Characterisation of microbial production strains by NGS data analysis integrated in a user friendly web application

Programm / Ausschreibung FORPA, Forschungspartnerschaften NATS/Ö-Fonds, FORPA NFTE2018 Status abgeschlossen
Projektstart 17.09.2018 Projektende 16.09.2021
Zeitraum 2018 - 2021 Projektlaufzeit 37 Monate
Keywords next generation sequencing (NGS), genomics, transcriptomics, enzymology, databases, protein expression, computational biology, bioinformatics


Genetic modification of microbial organisms to produce specific chemical compounds or to express recombinant proteins is routine since several decades. However, any targeted modification (either targeted or random) of the organism’s genome can be accompanied by off-target changes of the genomic sequence. Furthermore, these modifications can have considerable desirable and non-desirable effects on gene expression. The characterization of changes across the whole genome and the measurement of the expression of the transcripts has become feasible only in recent years through the development of next generation sequencing technologies. In particular, the technologies introduced by Illumina and Pacific Biosciences facilitate time and cost effective sequencing of genomes (DNA-seq) and transcriptomes (RNA-seq).

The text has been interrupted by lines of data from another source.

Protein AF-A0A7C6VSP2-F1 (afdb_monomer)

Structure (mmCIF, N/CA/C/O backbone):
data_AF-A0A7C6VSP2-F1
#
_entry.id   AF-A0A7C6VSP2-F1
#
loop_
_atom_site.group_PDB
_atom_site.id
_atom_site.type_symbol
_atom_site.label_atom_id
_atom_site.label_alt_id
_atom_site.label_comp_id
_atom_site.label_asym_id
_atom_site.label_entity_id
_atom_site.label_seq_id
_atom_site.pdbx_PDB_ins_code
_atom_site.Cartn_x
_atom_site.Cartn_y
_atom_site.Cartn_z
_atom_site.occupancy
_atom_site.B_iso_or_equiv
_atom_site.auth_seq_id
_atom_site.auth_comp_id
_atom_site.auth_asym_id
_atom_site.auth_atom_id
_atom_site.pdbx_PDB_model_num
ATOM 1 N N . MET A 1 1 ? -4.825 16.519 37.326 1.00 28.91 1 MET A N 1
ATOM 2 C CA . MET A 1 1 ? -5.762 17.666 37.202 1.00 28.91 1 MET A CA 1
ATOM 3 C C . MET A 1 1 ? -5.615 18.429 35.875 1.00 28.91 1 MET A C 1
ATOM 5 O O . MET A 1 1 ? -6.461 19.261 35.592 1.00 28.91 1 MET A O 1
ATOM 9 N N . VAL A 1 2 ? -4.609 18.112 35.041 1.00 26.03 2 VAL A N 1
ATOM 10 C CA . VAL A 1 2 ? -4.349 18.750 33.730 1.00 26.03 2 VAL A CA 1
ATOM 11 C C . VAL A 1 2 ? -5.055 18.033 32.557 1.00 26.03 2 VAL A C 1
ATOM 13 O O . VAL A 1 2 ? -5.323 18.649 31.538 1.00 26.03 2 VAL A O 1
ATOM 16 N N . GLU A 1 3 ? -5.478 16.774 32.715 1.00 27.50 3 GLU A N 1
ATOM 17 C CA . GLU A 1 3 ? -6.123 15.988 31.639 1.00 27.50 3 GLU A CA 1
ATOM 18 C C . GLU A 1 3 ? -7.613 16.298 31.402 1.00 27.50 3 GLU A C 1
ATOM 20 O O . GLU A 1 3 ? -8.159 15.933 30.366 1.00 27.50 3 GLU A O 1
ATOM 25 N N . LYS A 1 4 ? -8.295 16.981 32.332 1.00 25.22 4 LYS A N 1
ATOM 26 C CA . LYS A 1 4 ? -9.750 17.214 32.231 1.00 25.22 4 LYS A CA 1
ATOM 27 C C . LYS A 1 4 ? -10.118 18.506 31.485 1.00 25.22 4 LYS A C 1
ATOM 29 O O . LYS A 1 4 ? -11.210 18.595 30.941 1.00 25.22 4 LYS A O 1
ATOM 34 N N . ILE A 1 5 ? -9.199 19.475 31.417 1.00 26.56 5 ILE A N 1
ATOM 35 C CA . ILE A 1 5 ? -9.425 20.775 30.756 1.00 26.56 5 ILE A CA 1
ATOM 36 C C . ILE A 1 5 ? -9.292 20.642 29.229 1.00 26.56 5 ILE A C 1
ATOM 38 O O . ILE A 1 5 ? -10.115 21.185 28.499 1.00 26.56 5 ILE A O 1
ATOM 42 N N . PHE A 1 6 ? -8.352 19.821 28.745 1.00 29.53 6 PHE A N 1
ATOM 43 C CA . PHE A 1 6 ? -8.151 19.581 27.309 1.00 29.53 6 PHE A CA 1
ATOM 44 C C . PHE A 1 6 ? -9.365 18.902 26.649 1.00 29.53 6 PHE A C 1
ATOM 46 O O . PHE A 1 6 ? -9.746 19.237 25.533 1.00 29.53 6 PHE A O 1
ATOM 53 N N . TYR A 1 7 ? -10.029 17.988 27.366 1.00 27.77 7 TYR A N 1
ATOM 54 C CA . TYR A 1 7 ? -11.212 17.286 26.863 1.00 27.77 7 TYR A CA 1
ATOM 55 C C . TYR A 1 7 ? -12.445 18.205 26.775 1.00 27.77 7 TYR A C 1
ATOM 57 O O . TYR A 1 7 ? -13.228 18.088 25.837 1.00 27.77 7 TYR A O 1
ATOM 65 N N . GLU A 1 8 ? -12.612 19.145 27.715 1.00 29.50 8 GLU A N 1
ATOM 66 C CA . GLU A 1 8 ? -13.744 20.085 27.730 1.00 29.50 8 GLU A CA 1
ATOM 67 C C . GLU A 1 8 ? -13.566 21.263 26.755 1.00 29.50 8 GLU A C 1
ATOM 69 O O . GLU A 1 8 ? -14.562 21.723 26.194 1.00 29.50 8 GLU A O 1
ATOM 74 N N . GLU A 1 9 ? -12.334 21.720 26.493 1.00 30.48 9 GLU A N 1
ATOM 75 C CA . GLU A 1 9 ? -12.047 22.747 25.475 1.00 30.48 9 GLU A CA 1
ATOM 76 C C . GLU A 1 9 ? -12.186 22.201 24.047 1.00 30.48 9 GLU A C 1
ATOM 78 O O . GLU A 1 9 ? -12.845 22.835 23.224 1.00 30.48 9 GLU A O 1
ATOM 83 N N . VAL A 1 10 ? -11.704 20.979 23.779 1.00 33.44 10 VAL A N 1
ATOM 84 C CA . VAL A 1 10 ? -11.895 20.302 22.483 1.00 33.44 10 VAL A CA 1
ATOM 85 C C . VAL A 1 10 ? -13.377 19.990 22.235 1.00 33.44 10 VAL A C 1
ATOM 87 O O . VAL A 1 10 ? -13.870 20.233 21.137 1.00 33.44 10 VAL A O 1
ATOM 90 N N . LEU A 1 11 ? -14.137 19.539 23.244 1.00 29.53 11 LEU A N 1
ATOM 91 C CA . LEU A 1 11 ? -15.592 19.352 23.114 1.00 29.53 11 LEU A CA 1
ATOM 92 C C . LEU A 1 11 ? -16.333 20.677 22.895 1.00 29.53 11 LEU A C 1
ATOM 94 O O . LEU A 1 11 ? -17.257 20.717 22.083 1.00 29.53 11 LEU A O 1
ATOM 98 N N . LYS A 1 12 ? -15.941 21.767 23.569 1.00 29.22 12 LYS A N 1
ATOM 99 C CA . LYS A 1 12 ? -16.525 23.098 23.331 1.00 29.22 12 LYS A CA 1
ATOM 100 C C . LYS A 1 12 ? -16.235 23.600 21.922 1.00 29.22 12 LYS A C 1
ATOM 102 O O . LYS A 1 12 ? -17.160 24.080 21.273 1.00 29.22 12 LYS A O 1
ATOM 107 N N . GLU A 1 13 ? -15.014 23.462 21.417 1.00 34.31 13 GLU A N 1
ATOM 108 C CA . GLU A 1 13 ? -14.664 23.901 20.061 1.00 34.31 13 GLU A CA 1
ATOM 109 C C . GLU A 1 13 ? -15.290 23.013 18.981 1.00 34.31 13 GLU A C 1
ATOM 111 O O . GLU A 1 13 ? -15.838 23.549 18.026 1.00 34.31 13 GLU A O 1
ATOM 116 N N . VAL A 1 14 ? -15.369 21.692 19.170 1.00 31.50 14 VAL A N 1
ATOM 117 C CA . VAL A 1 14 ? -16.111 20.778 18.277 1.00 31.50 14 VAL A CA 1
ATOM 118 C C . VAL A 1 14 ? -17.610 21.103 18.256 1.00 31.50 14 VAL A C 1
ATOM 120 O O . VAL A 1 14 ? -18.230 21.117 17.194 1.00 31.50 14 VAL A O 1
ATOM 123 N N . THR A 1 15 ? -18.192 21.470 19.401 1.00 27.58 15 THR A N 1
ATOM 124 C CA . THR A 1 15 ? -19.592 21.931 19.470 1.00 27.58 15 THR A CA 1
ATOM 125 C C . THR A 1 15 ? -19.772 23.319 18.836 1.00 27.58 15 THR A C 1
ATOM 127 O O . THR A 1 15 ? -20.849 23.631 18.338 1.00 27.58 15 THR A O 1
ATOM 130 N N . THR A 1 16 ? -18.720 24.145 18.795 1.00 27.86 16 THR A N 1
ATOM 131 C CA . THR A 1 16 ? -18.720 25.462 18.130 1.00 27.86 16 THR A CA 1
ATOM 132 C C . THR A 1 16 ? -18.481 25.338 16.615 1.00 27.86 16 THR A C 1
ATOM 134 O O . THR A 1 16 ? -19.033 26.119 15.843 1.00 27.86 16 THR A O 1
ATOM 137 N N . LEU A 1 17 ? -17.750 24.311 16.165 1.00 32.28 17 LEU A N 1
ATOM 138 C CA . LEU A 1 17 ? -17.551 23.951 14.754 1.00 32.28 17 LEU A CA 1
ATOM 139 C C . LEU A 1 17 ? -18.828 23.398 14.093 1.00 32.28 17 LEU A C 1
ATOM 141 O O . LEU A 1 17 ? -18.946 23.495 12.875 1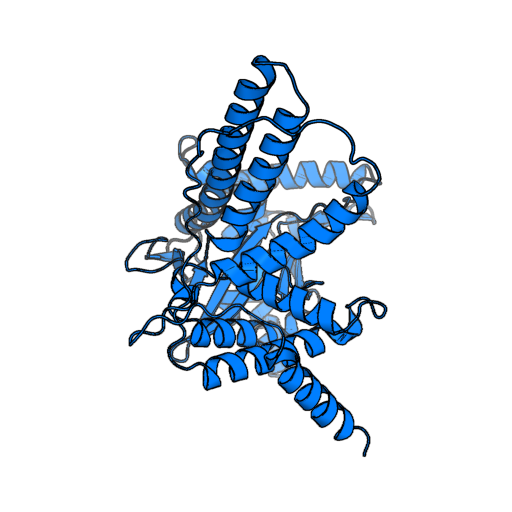.00 32.28 17 LEU A O 1
ATOM 145 N N . ASN A 1 18 ? -19.831 22.953 14.865 1.00 31.97 18 ASN A N 1
ATOM 146 C CA . ASN A 1 18 ? -21.195 22.714 14.357 1.00 31.97 18 ASN A CA 1
ATOM 147 C C . ASN A 1 18 ? -21.870 23.989 13.801 1.00 31.97 18 ASN A C 1
ATOM 149 O O . ASN A 1 18 ? -22.892 23.887 13.128 1.00 31.97 18 ASN A O 1
ATOM 153 N N . ASN A 1 19 ? -21.300 25.179 14.043 1.00 27.80 19 ASN A N 1
ATOM 154 C CA . ASN A 1 19 ? -21.740 26.446 13.450 1.00 27.80 19 ASN A CA 1
ATOM 155 C C . ASN A 1 19 ? -20.879 26.907 12.255 1.00 27.80 19 ASN A C 1
ATOM 157 O O . ASN A 1 19 ? -21.113 27.998 11.730 1.00 27.80 19 ASN A O 1
ATOM 161 N N . LEU A 1 20 ? -19.909 26.108 11.782 1.00 26.97 20 LEU A N 1
ATOM 162 C CA . LEU A 1 20 ? -19.347 26.305 10.443 1.00 26.97 20 LEU A CA 1
ATOM 163 C C . LEU A 1 20 ? -20.381 25.819 9.432 1.00 26.97 20 LEU A C 1
ATOM 165 O O . LEU A 1 20 ? -20.587 24.624 9.243 1.00 26.97 20 LEU A O 1
ATOM 169 N N . SER A 1 21 ? -21.044 26.781 8.804 1.00 26.30 21 SER A N 1
ATOM 170 C CA . SER A 1 21 ? -22.086 26.628 7.797 1.00 26.30 21 SER A CA 1
ATOM 171 C C . SER A 1 21 ? -21.626 25.825 6.570 1.00 26.30 21 SER A C 1
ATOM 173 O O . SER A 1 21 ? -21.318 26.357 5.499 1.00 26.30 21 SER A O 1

The fast and inexpensive generation of sequencing data has now created a new bottleneck: the reliable and timely analysis of rather large amounts of data. To overcome this hurdle, we aim at developing a fully automated, comprehensive and standardized workflow covering the following features:
• Characterization of genome changes compared to a reference genome:
determination of integration sites and copy number of expression cassettes, identification of SNPs and InDels and their effects on coding sequences, detection of structural variations (larger deletions, insertions and translocations)

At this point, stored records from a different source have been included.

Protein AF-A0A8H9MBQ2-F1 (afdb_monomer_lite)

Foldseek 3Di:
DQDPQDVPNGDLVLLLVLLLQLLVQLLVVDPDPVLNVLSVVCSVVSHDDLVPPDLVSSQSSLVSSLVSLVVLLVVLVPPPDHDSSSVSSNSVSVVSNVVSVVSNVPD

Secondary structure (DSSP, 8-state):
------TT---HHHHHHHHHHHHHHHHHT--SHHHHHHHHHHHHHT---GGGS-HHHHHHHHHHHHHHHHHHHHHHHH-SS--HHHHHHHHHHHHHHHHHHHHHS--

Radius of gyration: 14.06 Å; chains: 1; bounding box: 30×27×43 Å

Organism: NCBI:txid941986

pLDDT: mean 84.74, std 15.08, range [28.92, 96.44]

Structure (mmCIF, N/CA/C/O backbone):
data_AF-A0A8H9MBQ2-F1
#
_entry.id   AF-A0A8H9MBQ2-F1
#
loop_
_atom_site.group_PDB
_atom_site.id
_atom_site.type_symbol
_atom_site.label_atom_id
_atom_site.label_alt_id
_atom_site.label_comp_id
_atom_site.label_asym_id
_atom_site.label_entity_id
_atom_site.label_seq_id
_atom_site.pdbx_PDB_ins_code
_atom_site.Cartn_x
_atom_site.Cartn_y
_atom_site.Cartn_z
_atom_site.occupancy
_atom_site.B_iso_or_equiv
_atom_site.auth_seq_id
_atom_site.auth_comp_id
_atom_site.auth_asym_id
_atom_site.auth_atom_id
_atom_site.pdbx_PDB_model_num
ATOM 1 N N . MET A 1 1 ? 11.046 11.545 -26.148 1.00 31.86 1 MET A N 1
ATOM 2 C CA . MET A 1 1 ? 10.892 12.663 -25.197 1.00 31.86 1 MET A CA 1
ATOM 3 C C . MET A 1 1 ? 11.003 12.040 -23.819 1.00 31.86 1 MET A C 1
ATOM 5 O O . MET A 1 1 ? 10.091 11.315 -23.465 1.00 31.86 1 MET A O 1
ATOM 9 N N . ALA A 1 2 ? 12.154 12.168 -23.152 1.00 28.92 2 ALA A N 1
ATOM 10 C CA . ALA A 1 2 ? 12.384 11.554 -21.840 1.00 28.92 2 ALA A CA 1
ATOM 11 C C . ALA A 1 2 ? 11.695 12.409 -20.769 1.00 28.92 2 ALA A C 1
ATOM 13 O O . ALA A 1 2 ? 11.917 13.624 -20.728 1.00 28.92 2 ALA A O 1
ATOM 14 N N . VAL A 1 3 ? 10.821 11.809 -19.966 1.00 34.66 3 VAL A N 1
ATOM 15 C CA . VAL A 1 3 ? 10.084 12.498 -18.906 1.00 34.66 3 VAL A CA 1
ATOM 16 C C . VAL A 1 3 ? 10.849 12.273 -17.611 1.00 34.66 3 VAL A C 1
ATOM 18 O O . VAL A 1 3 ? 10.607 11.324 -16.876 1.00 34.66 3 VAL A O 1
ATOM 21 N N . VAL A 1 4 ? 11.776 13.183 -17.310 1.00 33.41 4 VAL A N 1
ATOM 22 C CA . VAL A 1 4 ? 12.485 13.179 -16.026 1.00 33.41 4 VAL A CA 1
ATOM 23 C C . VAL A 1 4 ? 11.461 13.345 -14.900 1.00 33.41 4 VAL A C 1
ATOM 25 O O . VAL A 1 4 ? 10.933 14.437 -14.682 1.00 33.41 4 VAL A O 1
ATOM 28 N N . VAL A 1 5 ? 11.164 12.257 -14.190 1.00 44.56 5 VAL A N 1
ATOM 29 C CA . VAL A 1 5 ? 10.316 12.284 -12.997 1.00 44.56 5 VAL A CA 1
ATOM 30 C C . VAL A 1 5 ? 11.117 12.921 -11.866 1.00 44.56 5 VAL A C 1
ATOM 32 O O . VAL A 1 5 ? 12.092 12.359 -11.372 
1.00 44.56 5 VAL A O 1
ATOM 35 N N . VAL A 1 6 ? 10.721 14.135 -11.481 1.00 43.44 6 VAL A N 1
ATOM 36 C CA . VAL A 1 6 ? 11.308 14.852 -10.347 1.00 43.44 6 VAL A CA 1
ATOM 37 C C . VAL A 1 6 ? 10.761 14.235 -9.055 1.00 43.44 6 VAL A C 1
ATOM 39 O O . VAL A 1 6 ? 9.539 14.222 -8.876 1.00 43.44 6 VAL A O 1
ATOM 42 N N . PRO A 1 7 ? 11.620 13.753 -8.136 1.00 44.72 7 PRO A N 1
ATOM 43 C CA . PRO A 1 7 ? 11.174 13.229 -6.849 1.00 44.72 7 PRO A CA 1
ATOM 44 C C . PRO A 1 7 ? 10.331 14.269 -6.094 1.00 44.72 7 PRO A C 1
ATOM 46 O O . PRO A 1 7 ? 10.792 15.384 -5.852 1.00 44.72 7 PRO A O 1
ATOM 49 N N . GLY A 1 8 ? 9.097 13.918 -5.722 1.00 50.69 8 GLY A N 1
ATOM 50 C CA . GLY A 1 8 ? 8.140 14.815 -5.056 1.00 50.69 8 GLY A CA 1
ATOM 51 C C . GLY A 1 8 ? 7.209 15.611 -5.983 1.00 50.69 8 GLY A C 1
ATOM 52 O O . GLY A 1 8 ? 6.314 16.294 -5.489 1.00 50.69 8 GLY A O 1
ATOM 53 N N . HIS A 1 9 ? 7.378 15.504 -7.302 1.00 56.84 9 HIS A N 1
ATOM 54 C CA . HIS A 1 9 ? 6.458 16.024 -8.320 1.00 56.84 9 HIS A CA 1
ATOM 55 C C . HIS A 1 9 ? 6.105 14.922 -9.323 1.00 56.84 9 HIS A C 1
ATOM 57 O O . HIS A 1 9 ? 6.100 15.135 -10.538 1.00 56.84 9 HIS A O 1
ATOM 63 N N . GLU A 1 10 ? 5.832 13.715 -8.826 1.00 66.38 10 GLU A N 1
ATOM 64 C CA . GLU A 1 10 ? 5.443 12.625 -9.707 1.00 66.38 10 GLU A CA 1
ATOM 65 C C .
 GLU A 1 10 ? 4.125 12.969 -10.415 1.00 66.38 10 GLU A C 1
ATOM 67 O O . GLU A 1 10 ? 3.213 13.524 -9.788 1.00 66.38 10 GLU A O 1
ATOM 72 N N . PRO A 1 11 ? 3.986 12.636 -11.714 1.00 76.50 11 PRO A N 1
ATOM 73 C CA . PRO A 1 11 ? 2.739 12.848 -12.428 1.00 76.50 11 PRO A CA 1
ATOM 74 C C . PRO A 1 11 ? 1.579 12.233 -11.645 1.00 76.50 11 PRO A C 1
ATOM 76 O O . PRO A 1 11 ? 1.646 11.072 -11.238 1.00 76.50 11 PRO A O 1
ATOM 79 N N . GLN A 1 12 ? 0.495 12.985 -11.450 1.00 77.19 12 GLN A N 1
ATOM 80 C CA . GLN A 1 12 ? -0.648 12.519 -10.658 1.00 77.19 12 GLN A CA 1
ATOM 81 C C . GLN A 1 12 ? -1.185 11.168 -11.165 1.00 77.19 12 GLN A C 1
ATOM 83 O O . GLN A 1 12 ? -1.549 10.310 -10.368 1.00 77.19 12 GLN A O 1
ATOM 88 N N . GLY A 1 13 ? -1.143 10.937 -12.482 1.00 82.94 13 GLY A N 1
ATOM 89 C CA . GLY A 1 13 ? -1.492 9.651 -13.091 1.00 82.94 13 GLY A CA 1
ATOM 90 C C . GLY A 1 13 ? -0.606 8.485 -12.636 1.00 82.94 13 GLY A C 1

• Identification of contamination with bacterial DNA e.g. E. coli genomic DNA integrated into the engineered strains due to transformation with contaminated vector preparations
• Characterization of transcriptome changes compared to a reference transcriptome:
identification of deregulated genes and pathways, functional grouping of differentially regulated genes to biologic processes
• Generation of standardized, transparent and human readable strain reports
• Management of sequencing data together with the relevant strain meta information
• Integration of this data into a database of available promoters
• General applicability of the new tools for different microbial hosts although the focus of this thesis will be on P. pastoris
The features will be accessible via a user friendly web application, which can be used without requiring any prior bioinformatics knowledge. For validation and demonstration purposes (including publication of new findings for employed model strains) these new bioinformatics tools will be applied for the analysis of exemplary P. pastoris expression strains, mainly generated by random integration and showing varying efficiencies in recombinant protein expression with the goal to provide rational input for next generation expression strain designs.